Note that all images with a name starting with a majuscule is a cat and all images with a name starting with a minuscule is a dog.

So here is one way to achieve your task: you will read the `./annotations/test.txt` file line by line; from each line, you will extract the name of the corresponding file and then copy it from the `./images/filename_##.jpg` to `./test/filename/filename_##.jpg`, where `##` is a number.

Then you'll do the same thing for `trainval.txt` file.

Below is a little piece of code to show you how to open a file and read it line by line:

In [None]:
# Open the file 'test.txt' in read mode
with open('./annotations/test.txt') as fp:
    # Read the first line from the file
    line = fp.readline()

    # Continue looping until there are no more lines to read
    while line:
        # Split the line into parts using space as the delimiter
        # This line splits the current line into parts using a space as the delimiter.
        #It expects that each line contains at least four elements.
        #The first element is assigned to the variable f,
        #while the underscores (_) are used as throwaway variables for the other three elements, meaning they are ignored.
        f, _, _, _ = line.split(' ')

        # Print the first part of the line
        print(f)

        # Read the next line from the file
        line = fp.readline()  # Read the next line to continue the loop


In order to remove the `_201` in the example above, you can use the `re` [regular expression lib](https://docs.python.org/3.6/library/re.html) as follows:

In [None]:
import re
pat = re.compile(r'_\d')
res,_ = pat.split(f)
print(res)
#this is to remove the appending digits at the end

This small piece of code is useful for creating directory

In [None]:
# create directory if it does not exist
def check_dir(dir_path):
    dir_path = dir_path.replace('//','/')
    os.makedirs(dir_path, exist_ok=True)

Some more functions that will be useful
- for moving files around you can use the `shutil` lib, see [here](https://docs.python.org/3.6/library/shutil.html#shutil.copy)
- you can use `os.path.join`
- have a look at python [f-string](https://cito.github.io/blog/f-strings/)

In [None]:
import os # import the os module
import shutil
import re # Assuming 'pat' is a compiled regex, import re

# create directory if it does not exist
def check_dir(dir_path):
    dir_path = dir_path.replace('//','/')
    os.makedirs(dir_path, exist_ok=True)
#for moving files around

In [None]:
# Here you read the ./annotations/test.txt file line by line,
# extract the name of the corresponding file
# copy the file from the ./images folder
# store it in the ./text folder at the right subfolder
path_test_dataset = 'test/'
with open('./annotations/test.txt') as fp:
    line = fp.readline()
    while line:
        f,_,_,_ = line.split(' ')
        res,_ = pat.split(f)
        path = os.path.join(path_test_dataset,res)
        check_dir(path)  # check and make directory
        shutil.copy(f'./images/{f}.jpg',os.path.join(path,f'{f}.jpg')) #here we use python f-string
        line = fp.readline()

In [None]:
# Here you do the same thing as above but for trainval data.
path_train_dataset='trainval/'
with open('./annotations/trainval.txt') as fp:
    line = fp.readline()
    while line:
        f,_,_,_ = line.split(' ')
        res,_ = pat.split(f)
        path = os.path.join(path_train_dataset,res)
        check_dir(path)
        shutil.copy(f'./images/{f}.jpg',os.path.join(path,f'{f}.jpg'))
        line = fp.readline()

## Data processing

In [None]:
%cd ..

Now you are ready to redo what we did during lesson 1.

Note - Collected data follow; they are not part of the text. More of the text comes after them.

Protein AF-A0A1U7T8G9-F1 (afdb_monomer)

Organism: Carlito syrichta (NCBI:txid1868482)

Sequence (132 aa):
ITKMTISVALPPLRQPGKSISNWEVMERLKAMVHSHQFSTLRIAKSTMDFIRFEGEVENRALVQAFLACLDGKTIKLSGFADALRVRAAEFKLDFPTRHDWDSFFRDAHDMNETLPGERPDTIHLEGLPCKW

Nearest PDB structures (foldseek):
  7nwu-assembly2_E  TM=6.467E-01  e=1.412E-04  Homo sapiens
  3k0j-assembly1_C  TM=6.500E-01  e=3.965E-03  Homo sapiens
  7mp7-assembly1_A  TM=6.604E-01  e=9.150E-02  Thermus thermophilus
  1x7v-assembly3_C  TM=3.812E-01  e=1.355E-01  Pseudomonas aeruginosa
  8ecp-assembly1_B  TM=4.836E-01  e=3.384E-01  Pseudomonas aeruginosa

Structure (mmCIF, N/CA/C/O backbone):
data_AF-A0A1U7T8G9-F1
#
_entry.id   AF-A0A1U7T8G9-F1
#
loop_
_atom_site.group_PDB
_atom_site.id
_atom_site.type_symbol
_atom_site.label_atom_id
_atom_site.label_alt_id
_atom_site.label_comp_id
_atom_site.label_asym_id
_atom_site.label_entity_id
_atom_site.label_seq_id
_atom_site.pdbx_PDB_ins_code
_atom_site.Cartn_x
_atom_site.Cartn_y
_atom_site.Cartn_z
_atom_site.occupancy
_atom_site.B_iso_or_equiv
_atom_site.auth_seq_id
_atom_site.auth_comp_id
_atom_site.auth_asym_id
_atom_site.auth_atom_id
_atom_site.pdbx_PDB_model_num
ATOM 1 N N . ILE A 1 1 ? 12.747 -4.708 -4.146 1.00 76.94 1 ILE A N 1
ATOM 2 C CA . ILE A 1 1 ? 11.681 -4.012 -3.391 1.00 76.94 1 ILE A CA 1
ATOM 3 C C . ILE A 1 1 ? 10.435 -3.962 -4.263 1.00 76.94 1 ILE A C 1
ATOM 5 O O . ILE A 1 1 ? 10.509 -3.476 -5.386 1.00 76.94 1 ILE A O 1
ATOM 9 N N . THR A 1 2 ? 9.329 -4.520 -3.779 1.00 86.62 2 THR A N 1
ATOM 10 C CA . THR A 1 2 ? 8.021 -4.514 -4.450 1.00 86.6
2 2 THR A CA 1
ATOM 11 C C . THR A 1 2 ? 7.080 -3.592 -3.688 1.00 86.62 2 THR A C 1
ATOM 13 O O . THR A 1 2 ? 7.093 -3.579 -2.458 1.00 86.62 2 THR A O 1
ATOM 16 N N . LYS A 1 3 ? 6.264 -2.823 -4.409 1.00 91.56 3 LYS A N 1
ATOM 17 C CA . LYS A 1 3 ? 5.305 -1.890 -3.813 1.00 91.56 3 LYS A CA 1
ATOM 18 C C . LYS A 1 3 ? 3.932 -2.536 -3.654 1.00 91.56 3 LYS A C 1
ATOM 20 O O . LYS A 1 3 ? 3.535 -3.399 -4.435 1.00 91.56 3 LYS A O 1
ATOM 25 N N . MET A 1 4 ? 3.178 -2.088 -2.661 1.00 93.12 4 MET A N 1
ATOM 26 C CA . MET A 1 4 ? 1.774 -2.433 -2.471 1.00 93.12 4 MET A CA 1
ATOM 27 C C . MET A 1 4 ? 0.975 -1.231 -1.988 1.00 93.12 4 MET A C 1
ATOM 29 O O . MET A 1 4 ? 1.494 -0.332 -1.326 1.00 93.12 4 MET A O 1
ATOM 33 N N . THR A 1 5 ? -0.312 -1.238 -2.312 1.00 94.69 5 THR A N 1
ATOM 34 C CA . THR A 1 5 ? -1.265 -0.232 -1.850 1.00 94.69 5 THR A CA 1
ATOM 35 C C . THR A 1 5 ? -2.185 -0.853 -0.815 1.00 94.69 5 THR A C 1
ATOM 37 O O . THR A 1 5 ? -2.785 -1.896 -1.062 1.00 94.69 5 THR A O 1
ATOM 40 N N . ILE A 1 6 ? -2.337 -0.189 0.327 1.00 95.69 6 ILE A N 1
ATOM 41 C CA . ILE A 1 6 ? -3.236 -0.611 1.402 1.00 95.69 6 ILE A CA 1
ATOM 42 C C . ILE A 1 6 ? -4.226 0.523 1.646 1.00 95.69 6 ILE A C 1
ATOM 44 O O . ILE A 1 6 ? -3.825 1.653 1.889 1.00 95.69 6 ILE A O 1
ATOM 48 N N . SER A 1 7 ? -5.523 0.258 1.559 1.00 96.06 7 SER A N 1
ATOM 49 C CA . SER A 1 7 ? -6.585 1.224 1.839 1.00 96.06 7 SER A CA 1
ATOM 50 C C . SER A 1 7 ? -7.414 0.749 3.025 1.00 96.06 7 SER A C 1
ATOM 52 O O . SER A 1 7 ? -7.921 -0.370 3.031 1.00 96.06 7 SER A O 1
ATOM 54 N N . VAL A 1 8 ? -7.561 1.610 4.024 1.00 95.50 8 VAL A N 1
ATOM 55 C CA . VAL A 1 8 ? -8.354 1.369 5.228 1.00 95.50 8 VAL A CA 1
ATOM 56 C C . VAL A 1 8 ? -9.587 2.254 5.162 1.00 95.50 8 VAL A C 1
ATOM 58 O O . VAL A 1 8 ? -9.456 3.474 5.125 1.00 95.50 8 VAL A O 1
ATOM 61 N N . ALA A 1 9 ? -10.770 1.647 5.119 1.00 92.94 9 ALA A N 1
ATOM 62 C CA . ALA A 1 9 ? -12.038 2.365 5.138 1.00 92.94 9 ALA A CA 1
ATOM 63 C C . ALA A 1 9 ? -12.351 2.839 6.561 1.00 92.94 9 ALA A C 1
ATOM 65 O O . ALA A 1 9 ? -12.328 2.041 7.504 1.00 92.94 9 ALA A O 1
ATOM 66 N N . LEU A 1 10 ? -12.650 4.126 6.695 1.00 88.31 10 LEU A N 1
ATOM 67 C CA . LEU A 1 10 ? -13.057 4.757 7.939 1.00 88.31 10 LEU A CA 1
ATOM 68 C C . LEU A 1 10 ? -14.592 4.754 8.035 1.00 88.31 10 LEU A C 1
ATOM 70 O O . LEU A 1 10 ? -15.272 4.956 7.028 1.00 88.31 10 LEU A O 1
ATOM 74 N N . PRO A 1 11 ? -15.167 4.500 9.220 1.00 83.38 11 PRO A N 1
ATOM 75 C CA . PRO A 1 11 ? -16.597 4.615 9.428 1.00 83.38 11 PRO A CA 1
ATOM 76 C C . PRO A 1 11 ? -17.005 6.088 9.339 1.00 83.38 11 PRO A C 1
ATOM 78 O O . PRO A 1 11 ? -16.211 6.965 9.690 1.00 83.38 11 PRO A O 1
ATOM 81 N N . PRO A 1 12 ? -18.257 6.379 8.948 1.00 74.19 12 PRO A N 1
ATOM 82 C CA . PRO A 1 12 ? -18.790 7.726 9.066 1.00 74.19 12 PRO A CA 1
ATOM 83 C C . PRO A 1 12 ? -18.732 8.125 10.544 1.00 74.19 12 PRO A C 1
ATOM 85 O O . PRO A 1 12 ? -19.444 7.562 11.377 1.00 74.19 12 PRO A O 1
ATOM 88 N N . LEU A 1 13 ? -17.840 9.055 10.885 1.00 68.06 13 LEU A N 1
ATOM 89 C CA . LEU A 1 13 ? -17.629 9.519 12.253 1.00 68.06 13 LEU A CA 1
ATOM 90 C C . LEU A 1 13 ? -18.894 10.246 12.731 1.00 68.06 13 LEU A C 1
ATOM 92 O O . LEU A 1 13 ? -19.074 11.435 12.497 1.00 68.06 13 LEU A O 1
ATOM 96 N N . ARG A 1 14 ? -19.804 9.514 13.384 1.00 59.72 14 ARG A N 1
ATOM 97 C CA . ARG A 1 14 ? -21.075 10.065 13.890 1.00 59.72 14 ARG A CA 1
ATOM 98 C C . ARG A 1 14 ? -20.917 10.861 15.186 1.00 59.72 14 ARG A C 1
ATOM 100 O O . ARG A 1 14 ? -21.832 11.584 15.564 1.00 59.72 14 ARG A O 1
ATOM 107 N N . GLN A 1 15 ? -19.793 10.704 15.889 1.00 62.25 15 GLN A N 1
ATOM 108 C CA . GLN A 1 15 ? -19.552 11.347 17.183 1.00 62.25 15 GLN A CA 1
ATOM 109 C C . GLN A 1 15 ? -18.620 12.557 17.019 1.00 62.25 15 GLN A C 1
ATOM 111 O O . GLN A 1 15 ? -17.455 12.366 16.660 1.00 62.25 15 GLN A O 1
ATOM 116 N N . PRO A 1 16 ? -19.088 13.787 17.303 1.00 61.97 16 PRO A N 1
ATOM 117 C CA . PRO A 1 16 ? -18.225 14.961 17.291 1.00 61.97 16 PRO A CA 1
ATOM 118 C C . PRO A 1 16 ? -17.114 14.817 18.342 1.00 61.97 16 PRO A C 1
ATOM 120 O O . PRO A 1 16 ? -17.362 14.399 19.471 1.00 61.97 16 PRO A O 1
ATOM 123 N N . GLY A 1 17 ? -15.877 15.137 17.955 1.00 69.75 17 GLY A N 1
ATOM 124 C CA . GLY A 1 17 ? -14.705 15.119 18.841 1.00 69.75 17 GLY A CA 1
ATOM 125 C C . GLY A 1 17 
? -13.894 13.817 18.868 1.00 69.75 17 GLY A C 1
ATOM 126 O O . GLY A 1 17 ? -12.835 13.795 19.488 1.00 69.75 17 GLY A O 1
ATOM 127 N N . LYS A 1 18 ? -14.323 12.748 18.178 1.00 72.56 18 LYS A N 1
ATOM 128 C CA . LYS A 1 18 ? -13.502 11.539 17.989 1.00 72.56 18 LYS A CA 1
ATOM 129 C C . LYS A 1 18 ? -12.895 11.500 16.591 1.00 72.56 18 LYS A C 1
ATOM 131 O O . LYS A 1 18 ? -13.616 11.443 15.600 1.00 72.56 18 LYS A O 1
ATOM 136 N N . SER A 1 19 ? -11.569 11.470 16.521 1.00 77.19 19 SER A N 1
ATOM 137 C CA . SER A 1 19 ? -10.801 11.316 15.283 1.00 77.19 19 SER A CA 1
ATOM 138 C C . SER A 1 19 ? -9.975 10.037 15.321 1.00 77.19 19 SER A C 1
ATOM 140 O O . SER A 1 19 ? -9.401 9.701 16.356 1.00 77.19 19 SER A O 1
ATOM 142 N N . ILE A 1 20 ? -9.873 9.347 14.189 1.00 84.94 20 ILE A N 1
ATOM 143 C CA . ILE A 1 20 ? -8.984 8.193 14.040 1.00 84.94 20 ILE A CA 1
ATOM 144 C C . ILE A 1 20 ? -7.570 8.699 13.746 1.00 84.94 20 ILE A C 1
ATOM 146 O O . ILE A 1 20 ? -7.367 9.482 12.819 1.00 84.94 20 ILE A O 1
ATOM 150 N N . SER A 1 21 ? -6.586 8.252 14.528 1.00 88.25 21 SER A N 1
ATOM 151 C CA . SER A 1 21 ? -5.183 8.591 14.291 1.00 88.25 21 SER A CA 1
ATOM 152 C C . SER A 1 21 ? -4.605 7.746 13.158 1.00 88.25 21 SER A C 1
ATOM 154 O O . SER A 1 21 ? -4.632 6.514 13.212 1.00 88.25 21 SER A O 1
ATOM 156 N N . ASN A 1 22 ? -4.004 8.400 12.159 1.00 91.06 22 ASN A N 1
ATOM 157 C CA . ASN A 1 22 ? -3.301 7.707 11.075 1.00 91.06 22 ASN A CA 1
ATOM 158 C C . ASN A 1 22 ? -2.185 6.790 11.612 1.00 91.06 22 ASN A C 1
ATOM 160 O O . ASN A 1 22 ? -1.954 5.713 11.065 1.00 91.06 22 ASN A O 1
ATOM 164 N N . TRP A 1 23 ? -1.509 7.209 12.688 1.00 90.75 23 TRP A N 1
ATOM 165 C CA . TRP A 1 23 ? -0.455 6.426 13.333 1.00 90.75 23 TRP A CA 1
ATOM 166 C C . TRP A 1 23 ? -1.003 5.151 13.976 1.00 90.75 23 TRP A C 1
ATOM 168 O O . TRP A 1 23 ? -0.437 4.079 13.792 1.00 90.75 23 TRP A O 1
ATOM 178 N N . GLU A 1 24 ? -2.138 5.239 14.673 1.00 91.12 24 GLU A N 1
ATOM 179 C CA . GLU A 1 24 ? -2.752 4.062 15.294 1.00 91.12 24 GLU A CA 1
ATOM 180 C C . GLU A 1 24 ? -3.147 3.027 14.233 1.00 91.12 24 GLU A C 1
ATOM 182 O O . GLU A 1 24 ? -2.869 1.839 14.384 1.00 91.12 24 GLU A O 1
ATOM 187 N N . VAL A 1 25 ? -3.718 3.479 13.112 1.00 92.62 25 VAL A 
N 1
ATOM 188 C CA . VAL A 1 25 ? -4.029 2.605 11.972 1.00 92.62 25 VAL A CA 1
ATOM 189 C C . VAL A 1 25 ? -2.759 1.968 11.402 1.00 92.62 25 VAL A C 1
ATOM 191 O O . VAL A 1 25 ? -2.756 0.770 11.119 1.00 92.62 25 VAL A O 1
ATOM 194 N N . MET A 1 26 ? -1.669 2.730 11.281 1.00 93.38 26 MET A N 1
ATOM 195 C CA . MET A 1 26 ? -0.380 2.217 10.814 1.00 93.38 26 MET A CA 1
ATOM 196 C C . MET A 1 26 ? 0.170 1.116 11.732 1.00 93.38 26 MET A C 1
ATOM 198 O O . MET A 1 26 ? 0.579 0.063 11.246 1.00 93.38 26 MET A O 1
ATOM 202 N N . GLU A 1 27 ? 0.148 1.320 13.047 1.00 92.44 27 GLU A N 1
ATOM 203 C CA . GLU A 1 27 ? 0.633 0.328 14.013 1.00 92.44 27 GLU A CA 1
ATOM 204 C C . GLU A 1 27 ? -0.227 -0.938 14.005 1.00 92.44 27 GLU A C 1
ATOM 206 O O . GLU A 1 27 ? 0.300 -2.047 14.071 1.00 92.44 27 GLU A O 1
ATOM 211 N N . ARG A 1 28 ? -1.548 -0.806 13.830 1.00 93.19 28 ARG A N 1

Below, you give the path where the data is stored. If you are running this code on your computer, you should modifiy this cell.

In [None]:
data_dir = '/content/data'

`datasets` is a class of the `torchvision` package (see [torchvision.datasets](https://pytorch.org/vision/main/datasets.html)) and deals with data loading. It integrates a multi-threaded loader that fetches images from the disk, groups them in mini-batches and serves them continously to the GPU right after each _forward_/_backward_ pass through the network.

Images needs a bit of preparation before passing them throught the network. They need to have all the same size $224\times 224 \times 3$ plus some extra formatting done below by the normalize transform (explained later).

In [None]:
ls

In [None]:
cd '/content/data'

In [None]:
ls

In [None]:
normalize = transforms.Normalize(mean=[0.485, 0.456, 0.406], std=[0.229, 0.224, 0.225]) #These values are used to standardize the pixel values of the images to have a mean of 0 and a standard deviation of 1.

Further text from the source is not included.